Studiestræde 24 is a Neoclassical property on Studiestræde in the Latin Quarter of Copenhagen, Denmark. The building was listed in the Danish registry of protected buildings and places in 1959. The Red–Green Alliance is based in the building.

History
The eastern part of the building was constructed in 1797–1798. The decoration painter Georg Hilker was a resident in the building in 1866–67.

Theodor Rich established a chemical factory in Studiestræde 24 and some of the adjacent buildings. The product range included shoe polish, pomade, fish glue and baking powder.

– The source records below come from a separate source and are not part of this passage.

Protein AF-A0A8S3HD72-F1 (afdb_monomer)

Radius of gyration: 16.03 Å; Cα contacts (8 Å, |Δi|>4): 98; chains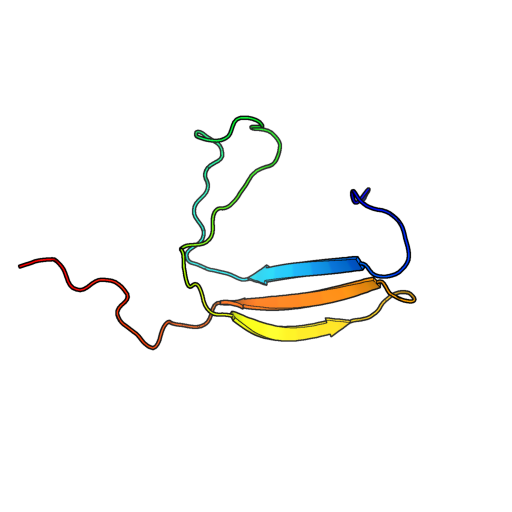: 1; bounding box: 32×25×50 Å

Sequence (74 aa):
MKTLGRTDRRTLFTIDCDNGKDIGQHVYYQLEKEILLPAASQFEVVASLEPADGFHIIQLKDIQHQVDLLHPFS

Nearest PDB structures (foldseek):
  3u0j-assembly2_A  TM=9.565E-01  e=3.519E-02  Pseudomonas syringae pv. tomato str. DC3000
  4o2r-assembly2_B  TM=2.864E-01  e=3.274E+00  Mus musculus
  4uj4-assembly2_J  TM=2.949E-01  e=3.274E+00  Homo sapiens
  6gqw-assembly6_F  TM=2.350E-01  e=3.741E+00  Homo sapiens
  8ij9-assembly2_B  TM=2.160E-01  e=5.581E+00  Mus musculus

Foldseek 3Di:
DDDDDDDFAEEAEDEAEDQWAQCLVPDPPNVVRDTDDDPPFDWDFPDWDDPDGRYIYTYIYTDDDPDDPDDDDD

Structure (mmCIF, N/CA/C/O backbone):
data_AF-A0A8S3HD72-F1
#
_entry.id   AF-A0A8S3HD72-F1
#
loop_
_atom_site.group_PDB
_atom_site.id
_atom_site.type_symbol
_atom_site.label_atom_id
_atom_site.label_alt_id
_atom_site.label_comp_id
_atom_site.label_asym_id
_atom_site.label_entity_id
_atom_site.label_seq_id
_atom_site.pdbx_PDB_ins_code
_atom_site.Cartn_x
_atom_site.Cartn_y
_atom_site.Cartn_z
_atom_site.occupancy
_atom_site.B_iso_or_equiv
_atom_site.auth_seq_id
_atom_site.auth_comp_id
_atom_site.auth_asym_id
_atom_site.auth_atom_id
_atom_site.pdbx_PDB_model_num
ATOM 1 N N . MET A 1 1 ? -3.524 5.059 -16.691 1.00 44.69 1 MET A N 1
ATOM 2 C CA . MET A 1 1 ? -3.283 5.452 -15.287 1.00 44.69 1 MET A CA 1
ATOM 3 C C . MET A 1 1 ? -2.352 6.655 -15.289 1.00 44.69 1 MET A C 1
ATOM 5 O O . MET A 1 1 ? -1.248 6.545 -15.806 1.00 44.69 1 MET A O 1
ATOM 9 N N . LYS A 1 2 ? -2.840 7.827 -14.869 1.00 40.31 2 LYS A N 1
ATOM 10 C CA . LYS A 1 2 ? -2.122 9.109 -14.949 1.00 40.31 2 LYS A CA 1
ATOM 11 C C . LYS A 1 2 ? -1.732 9.511 -13.527 1.00 40.31 2 LYS A C 1
ATOM 13 O O . LYS A 1 2 ? -2.611 9.729 -12.708 1.00 40.31 2 LYS A O 1
ATOM 18 N N . THR A 1 3 ? -0.438 9.542 -13.234 1.00 48.91 3 THR A N 1
ATOM 19 C CA . THR A 1 3 ? 0.116 9.935 -11.929 1.00 48.91 3 THR A CA 1
ATOM 20 C C . THR A 1 3 ? 0.476 11.426 -11.942 1.00 48.91 3 THR A C 1
ATOM 22 O O . THR A 1 3 ? 0.923 11.932 -12.974 1.00 48.91 3 THR A O 1
ATOM 25 N N . LEU A 1 4 ? 0.282 12.143 -10.830 1.00 51.56 4 LEU A N 1
ATOM 26 C CA . LEU A 1 4 ? 0.708 13.543 -10.676 1.00 51.56 4 LEU A CA 1
ATOM 27 C C . LEU A 1 4 ? 2.207 13.606 -10.305 1.00 51.56 4 LEU A C 1
ATOM 29 O O . LEU A 1 4 ? 2.612 12.959 -9.348 1.00 51.56 4 LEU A O 1
ATOM 33 N N . GLY A 1 5 ? 3.010 14.400 -11.031 1.00 49.62 5 GLY A N 1
ATOM 34 C CA . GLY A 1 5 ? 4.422 14.692 -10.708 1.00 49.62 5 GLY A CA 1
ATOM 35 C C . GLY A 1 5 ? 5.437 14.229 -11.771 1.00 49.62 5 GLY A C 1
ATOM 36 O O . GLY A 1 5 ? 5.479 13.065 -12.151 1.00 49.62 5 GLY A O 1
ATOM 37 N N . ARG A 1 6 ? 6.240 15.168 -12.280 1.00 53.28 6 ARG A N 1
ATOM 38 C CA . ARG A 1 6 ? 7.400 14.999 -13.194 1.00 53.28 6 ARG A CA 1
ATOM 39 C C . ARG A 1 6 ? 8.589 14.353 -12.442 1.00 53.28 6 ARG A C 1
ATOM 41 O O . ARG A 1 6 ? 8.679 14.615 -11.254 1.00 53.28 6 ARG A O 1
ATOM 48 N N . THR A 1 7 ? 9.604 13.665 -12.989 1.00 64.06 7 THR A N 1
ATOM 49 C CA . THR A 1 7 ? 9.834 12.793 -14.167 1.00 64.06 7 THR A CA 1
ATOM 50 C C . THR A 1 7 ? 11.161 12.077 -13.860 1.00 64.06 7 THR A C 1
ATOM 52 O O . THR A 1 7 ? 12.197 12.699 -14.040 1.00 64.06 7 THR A O 1
ATOM 55 N N . ASP A 1 8 ? 11.131 10.842 -13.355 1.00 64.00 8 ASP A N 1
ATOM 56 C CA . ASP A 1 8 ? 12.232 9.851 -13.416 1.00 64.00 8 ASP A CA 1
ATOM 57 C C . ASP A 1 8 ? 11.953 8.658 -12.495 1.00 64.00 8 ASP A C 1
ATOM 59 O O . ASP A 1 8 ? 12.109 7.527 -12.936 1.00 64.00 8 ASP A O 1
ATOM 63 N N . ARG A 1 9 ? 11.462 8.875 -11.266 1.00 73.75 9 ARG A N 1
ATOM 64 C CA . ARG A 1 9 ? 11.177 7.781 -10.318 1.00 73.75 9 ARG A CA 1
ATOM 65 C C . ARG A 1 9 ? 9.751 7.827 -9.771 1.00 73.75 9 ARG A C 1
ATOM 67 O O . ARG A 1 9 ? 9.295 8.842 -9.255 1.00 73.75 9 ARG A O 1
ATOM 74 N N . ARG A 1 10 ? 9.018 6.726 -9.914 1.00 85.12 10 ARG A N 1
ATOM 75 C CA . ARG A 1 10 ? 7.612 6.545 -9.530 1.00 85.12 10 ARG A CA 1
ATOM 76 C C . ARG A 1 10 ? 7.483 5.245 -8.755 1.00 85.12 10 ARG A C 1
ATOM 78 O O . ARG A 1 10 ? 8.015 4.233 -9.194 1.00 85.12 10 ARG A O 1
ATOM 85 N N . THR A 1 11 ? 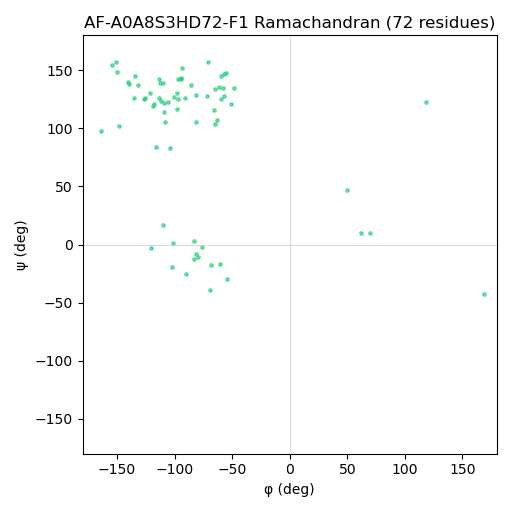6.716 5.256 -7.673 1.00 90.62 11 THR A N 1
ATOM 86 C CA . THR A 1 11 ? 6.422 4.047 -6.900 1.00 90.62 11 THR A CA 1
ATOM 87 C C . THR A 1 11 ? 4.917 3.879 -6.770 1.00 90.62 11 THR A C 1
ATOM 89 O O . THR A 1 11 ? 4.225 4.800 -6.341 1.00 90.62 11 THR A O 1
ATOM 92 N N . LEU A 1 12 ? 4.408 2.713 -7.154 1.00 93.19 12 LEU A N 1
ATOM 93 C CA . LEU A 1 12 ? 3.046 2.276 -6.889 1.00 93.19 12 LEU A CA 1
ATOM 94 C C . LEU A 1 12 ? 3.066 1.312 -5.706 1.00 93.19 12 LEU A C 1
ATOM 96 O O . LEU A 1 12 ? 3.777 0.311 -5.739 1.00 93.19 12 LEU A O 1
ATOM 100 N N . PHE A 1 13 ? 2.251 1.582 -4.694 1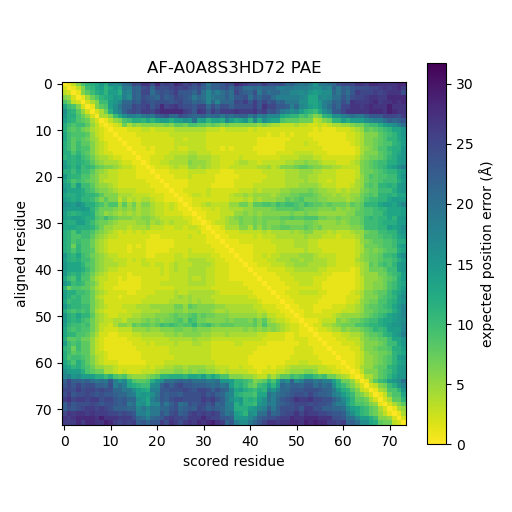.00 95.62 13 PHE A N 1
ATOM 101 C CA . PHE A 1 13 ? 2.033 0.652 -3.594 1.00 95.62 13 PHE A CA 1
ATOM 102 C C . PHE A 1 13 ? 0.745 -0.130 -3.830 1.00 95.62 13 PHE A C 1
ATOM 104 O O . PHE A 1 13 ? -0.295 0.450 -4.133 1.00 95.62 13 PHE A O 1
ATOM 111 N N . THR A 1 14 ? 0.821 -1.449 -3.699 1.00 96.44 14 THR A N 1
ATOM 112 C CA . THR A 1 14 ? -0.351 -2.315 -3.525 1.00 96.44 14 THR A CA 1
ATOM 113 C C . THR A 1 14 ? -0.359 -2.741 -2.069 1.00 96.44 14 THR A C 1
ATOM 115 O O . THR A 1 14 ? 0.643 -3.276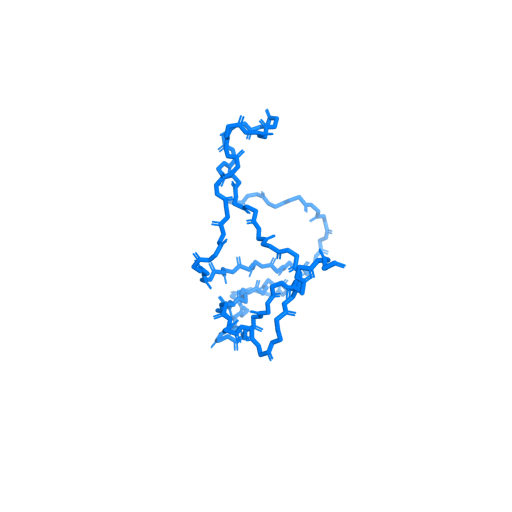 -1.608 1.00 96.44 14 THR A O 1
ATOM 118 N N . ILE A 1 15 ? -1.440 -2.468 -1.344 1.00 96.44 15 ILE A N 1
ATOM 119 C CA . ILE A 1 15 ? -1.529 -2.730 0.095 1.00 96.44 15 ILE A CA 1
ATOM 120 C C . ILE A 1 15 ? -2.643 -3.744 0.325 1.00 96.44 15 ILE A C 1
ATOM 122 O O . ILE A 1 15 ? -3.787 -3.490 -0.048 1.00 96.44 15 ILE A O 1
ATOM 126 N N . ASP A 1 16 ? -2.293 -4.875 0.924 1.00 96.25 16 ASP A N 1
ATOM 127 C CA . ASP A 1 16 ? -3.227 -5.863 1.457 1.00 96.25 16 ASP A CA 1
ATOM 128 C C . ASP A 1 16 ? -3.377 -5.617 2.966 1.00 96.25 16 ASP A C 1
ATOM 130 O O . ASP A 1 16 ? -2.387 -5.667 3.699 1.00 96.25 16 ASP A O 1
ATOM 134 N N . CYS A 1 17 ? -4.578 -5.255 3.423 1.00 93.19 17 CYS A N 1
ATOM 135 C CA . CYS A 1 17 ? -4.838 -4.890 4.818 1.00 93.19 17 CYS A CA 1
ATOM 136 C C . CYS A 1 17 ? -6.272 -5.224 5.240 1.00 93.19 17 CYS A C 1
ATOM 138 O O . CYS A 1 17 ? -7.205 -5.102 4.445 1.00 93.19 17 CYS A O 1
ATOM 140 N N . ASP A 1 18 ? -6.445 -5.556 6.522 1.00 90.75 18 ASP A N 1
ATOM 141 C CA . ASP A 1 18 ? -7.745 -5.928 7.101 1.00 90.75 18 ASP A CA 1
ATOM 142 C C . ASP A 1 18 ? -8.386 -4.795 7.925 1.00 90.75 18 ASP A C 1
ATOM 144 O O . ASP A 1 18 ? -9.587 -4.812 8.202 1.00 90.75 18 ASP A O 1
ATOM 148 N N . ASN A 1 19 ? -7.602 -3.798 8.357 1.00 88.25 19 ASN A N 1
ATOM 149 C CA . ASN A 1 19 ? -8.042 -2.771 9.313 1.00 88.25 19 ASN A CA 1
ATOM 150 C C . ASN A 1 19 ? -8.403 -1.410 8.684 1.00 88.25 19 ASN A C 1
ATOM 152 O O . ASN A 1 19 ? -8.783 -0.487 9.418 1.00 88.25 19 ASN A O 1
ATOM 156 N N . GLY A 1 20 ? -8.319 -1.290 7.355 1.00 91.69 20 GLY A N 1
ATOM 157 C CA . GLY A 1 20 ? -8.641 -0.068 6.621 1.00 91.69 20 GLY A CA 1
ATOM 158 C C . GLY A 1 20 ? -10.088 0.385 6.838 1.00 91.69 20 GLY A C 1
ATOM 159 O O . GLY A 1 20 ? -11.004 -0.425 7.001 1.00 91.69 20 GLY A O 1
ATOM 160 N N . LYS A 1 21 ? -10.306 1.702 6.867 1.00 93.94 21 LYS A N 1
ATOM 161 C CA . LYS A 1 21 ? -11.634 2.308 7.022 1.00 93.94 21 LYS A CA 1
ATOM 162 C C . LYS A 1 21 ? -12.081 2.948 5.723 1.00 93.94 21 LYS A C 1
ATOM 164 O O . LYS A 1 21 ? -11.423 3.855 5.229 1.00 93.94 21 LYS A O 1
ATOM 169 N N . ASP A 1 22 ? -13.217 2.500 5.205 1.00 94.62 22 ASP A N 1
ATOM 170 C CA . ASP A 1 22 ? -13.912 3.206 4.133 1.00 94.62 22 ASP A CA 1
ATOM 171 C C . ASP A 1 22 ? -14.398 4.558 4.667 1.00 94.62 22 ASP A C 1
ATOM 173 O O . ASP A 1 22 ? -15.202 4.622 5.601 1.00 94.62 22 ASP A O 1
ATOM 177 N N . ILE A 1 23 ? -13.863 5.636 4.095 1.00 95.31 23 ILE A N 1
ATOM 178 C CA . ILE A 1 23 ? -14.219 7.012 4.449 1.00 95.31 23 ILE A CA 1
ATOM 179 C C . ILE A 1 23 ? -15.010 7.700 3.333 1.00 95.31 23 ILE A C 1
ATOM 181 O O . ILE A 1 23 ? -15.162 8.918 3.354 1.00 95.31 23 ILE A O 1
ATOM 185 N N . GLY A 1 24 ? -15.571 6.950 2.380 1.00 94.81 24 GLY A N 1
ATOM 186 C CA . GLY A 1 24 ? -16.267 7.484 1.208 1.00 94.81 24 GLY A CA 1
ATOM 187 C C . GLY A 1 24 ? -17.401 8.466 1.529 1.00 94.81 24 GLY A C 1
ATOM 188 O O . GLY A 1 24 ? -17.646 9.402 0.770 1.00 94.81 24 GLY A O 1
ATOM 189 N N . GLN A 1 25 ? -18.063 8.312 2.680 1.00 94.00 25 GLN A N 1
ATOM 190 C CA . GLN A 1 25 ? -19.118 9.226 3.148 1.00 94.00 25 GLN A CA 1
ATOM 191 C C . GLN A 1 25 ? -18.589 10.502 3.828 1.00 94.00 25 GLN A C 1
ATOM 193 O O . GLN A 1 25 ? -19.363 11.409 4.130 1.00 94.00 25 GLN A O 1
ATOM 198 N N . HIS A 1 26 ? -17.283 10.576 4.076 1.00 92.31 26 HIS A N 1
ATOM 199 C CA . HIS A 1 26 ? -16.620 11.627 4.848 1.00 92.31 26 HIS A CA 1
ATOM 200 C C . HIS A 1 26 ? -15.557 12.394 4.046 1.00 92.31 26 HIS A C 1
ATOM 202 O O . HIS A 1 26 ? -14.981 13.349 4.565 1.00 92.31 26 HIS A O 1
ATOM 208 N N . VAL A 1 27 ? -15.307 12.010 2.790 1.00 91.19 27 VAL A N 1
ATOM 209 C CA . VAL A 1 27 ? -14.350 12.677 1.893 1.00 91.19 27 VAL A CA 1
ATOM 210 C C . VAL A 1 27 ? -15.014 13.728 1.013 1.00 91.19 27 VAL A C 1
ATOM 212 O O . VAL A 1 27 ? -16.185 13.626 0.646 1.00 91.19 27 VAL A O 1
ATOM 215 N N . TYR A 1 28 ? -14.231 14.736 0.629 1.00 91.62 28 TYR A N 1
ATOM 216 C CA . TYR A 1 28 ? -14.677 15.786 -0.285 1.00 91.62 28 TYR A CA 1
ATOM 217 C C . TYR A 1 28 ? -14.878 15.252 -1.715 1.00 91.62 28 TYR A C 1
ATOM 219 O O . TYR A 1 28 ? -15.854 15.601 -2.379 1.00 91.62 28 TYR A O 1
ATOM 227 N N . TYR A 1 29 ? -13.996 14.357 -2.178 1.00 91.38 29 TYR A N 1
ATOM 228 C CA . TYR A 1 29 ? -14.056 13.748 -3.509 1.00 91.38 29 TYR A CA 1
ATOM 229 C C . TYR A 1 29 ? -14.568 12.303 -3.442 1.00 91.38 29 TYR A C 1
ATOM 231 O O . TYR A 1 29 ? -13.817 11.335 -3.475 1.00 91.38 29 TYR A O 1
ATOM 239 N N . GLN A 1 30 ? -15.890 12.143 -3.405 1.00 89.00 30 GLN A N 1
ATOM 240 C CA . GLN A 1 30 ? -16.562 10.851 -3.176 1.00 89.00 30 GLN A CA 1
ATOM 241 C C . GLN A 1 30 ? -16.269 9.755 -4.219 1.00 89.00 30 GLN A C 1
ATOM 243 O O . GLN A 1 30 ? -16.529 8.578 -3.975 1.00 89.00 30 GLN A O 1
ATOM 248 N N . LEU A 1 31 ? -15.739 10.112 -5.392 1.00 91.31 31 LEU A N 1
ATOM 249 C CA . LEU A 1 31 ? -15.450 9.155 -6.464 1.00 91.31 31 LEU A CA 1
ATOM 250 C C . LEU A 1 31 ? -14.106 8.433 -6.299 1.00 91.31 31 LEU A C 1
ATOM 252 O O . LEU A 1 31 ? -13.874 7.447 -6.998 1.00 91.31 31 LEU A O 1
ATOM 256 N N . GLU A 1 32 ? -13.237 8.891 -5.395 1.00 90.31 32 GLU A N 1
ATOM 257 C CA . GLU A 1 32 ? -11.887 8.336 -5.226 1.00 90.31 32 GLU A CA 1
ATOM 258 C C . GLU A 1 32 ? -11.861 7.028 -4.420 1.00 90.31 32 GLU A C 1
ATOM 260 O O . GLU A 1 32 ? -10.857 6.321 -4.451 1.00 90.31 32 GLU A O 1
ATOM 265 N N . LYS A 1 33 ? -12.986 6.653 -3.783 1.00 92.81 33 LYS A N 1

Rich expanded the building westwards in 1887–88. The factory was later continued by his descendents and remained at the site for more than 80 years.

The building was later for many years home to  Nordisk Hustelefonfabrik. It was also the first Danish premises of Dutch company Philips (1926) and Swedish company L. M. Ericsson (1930). The printing business Kruckow-Waldorff A/S (originally  Sophus Kruckow) was another tenant.

The Communist Workers Party purchased the entire building in 1978. The publishing house Oktober and the newspaper Arbejderavisen were also based in the building. They were from around 1980 joined by the image bureaus Alfa and 2. Maj were also based in the building on the upper floors. The Communist Workers Party's premises were in 1989 taken over by the Red–Green Alliance.

Architecture
The building is seven bays wide. The five eastern bays date from 1798 while the two western ones date from the extension in 1887–88. The facade is decorated with seven Ionic pilasters.

Today
The Red–Green Alliance is still headquartered in the building.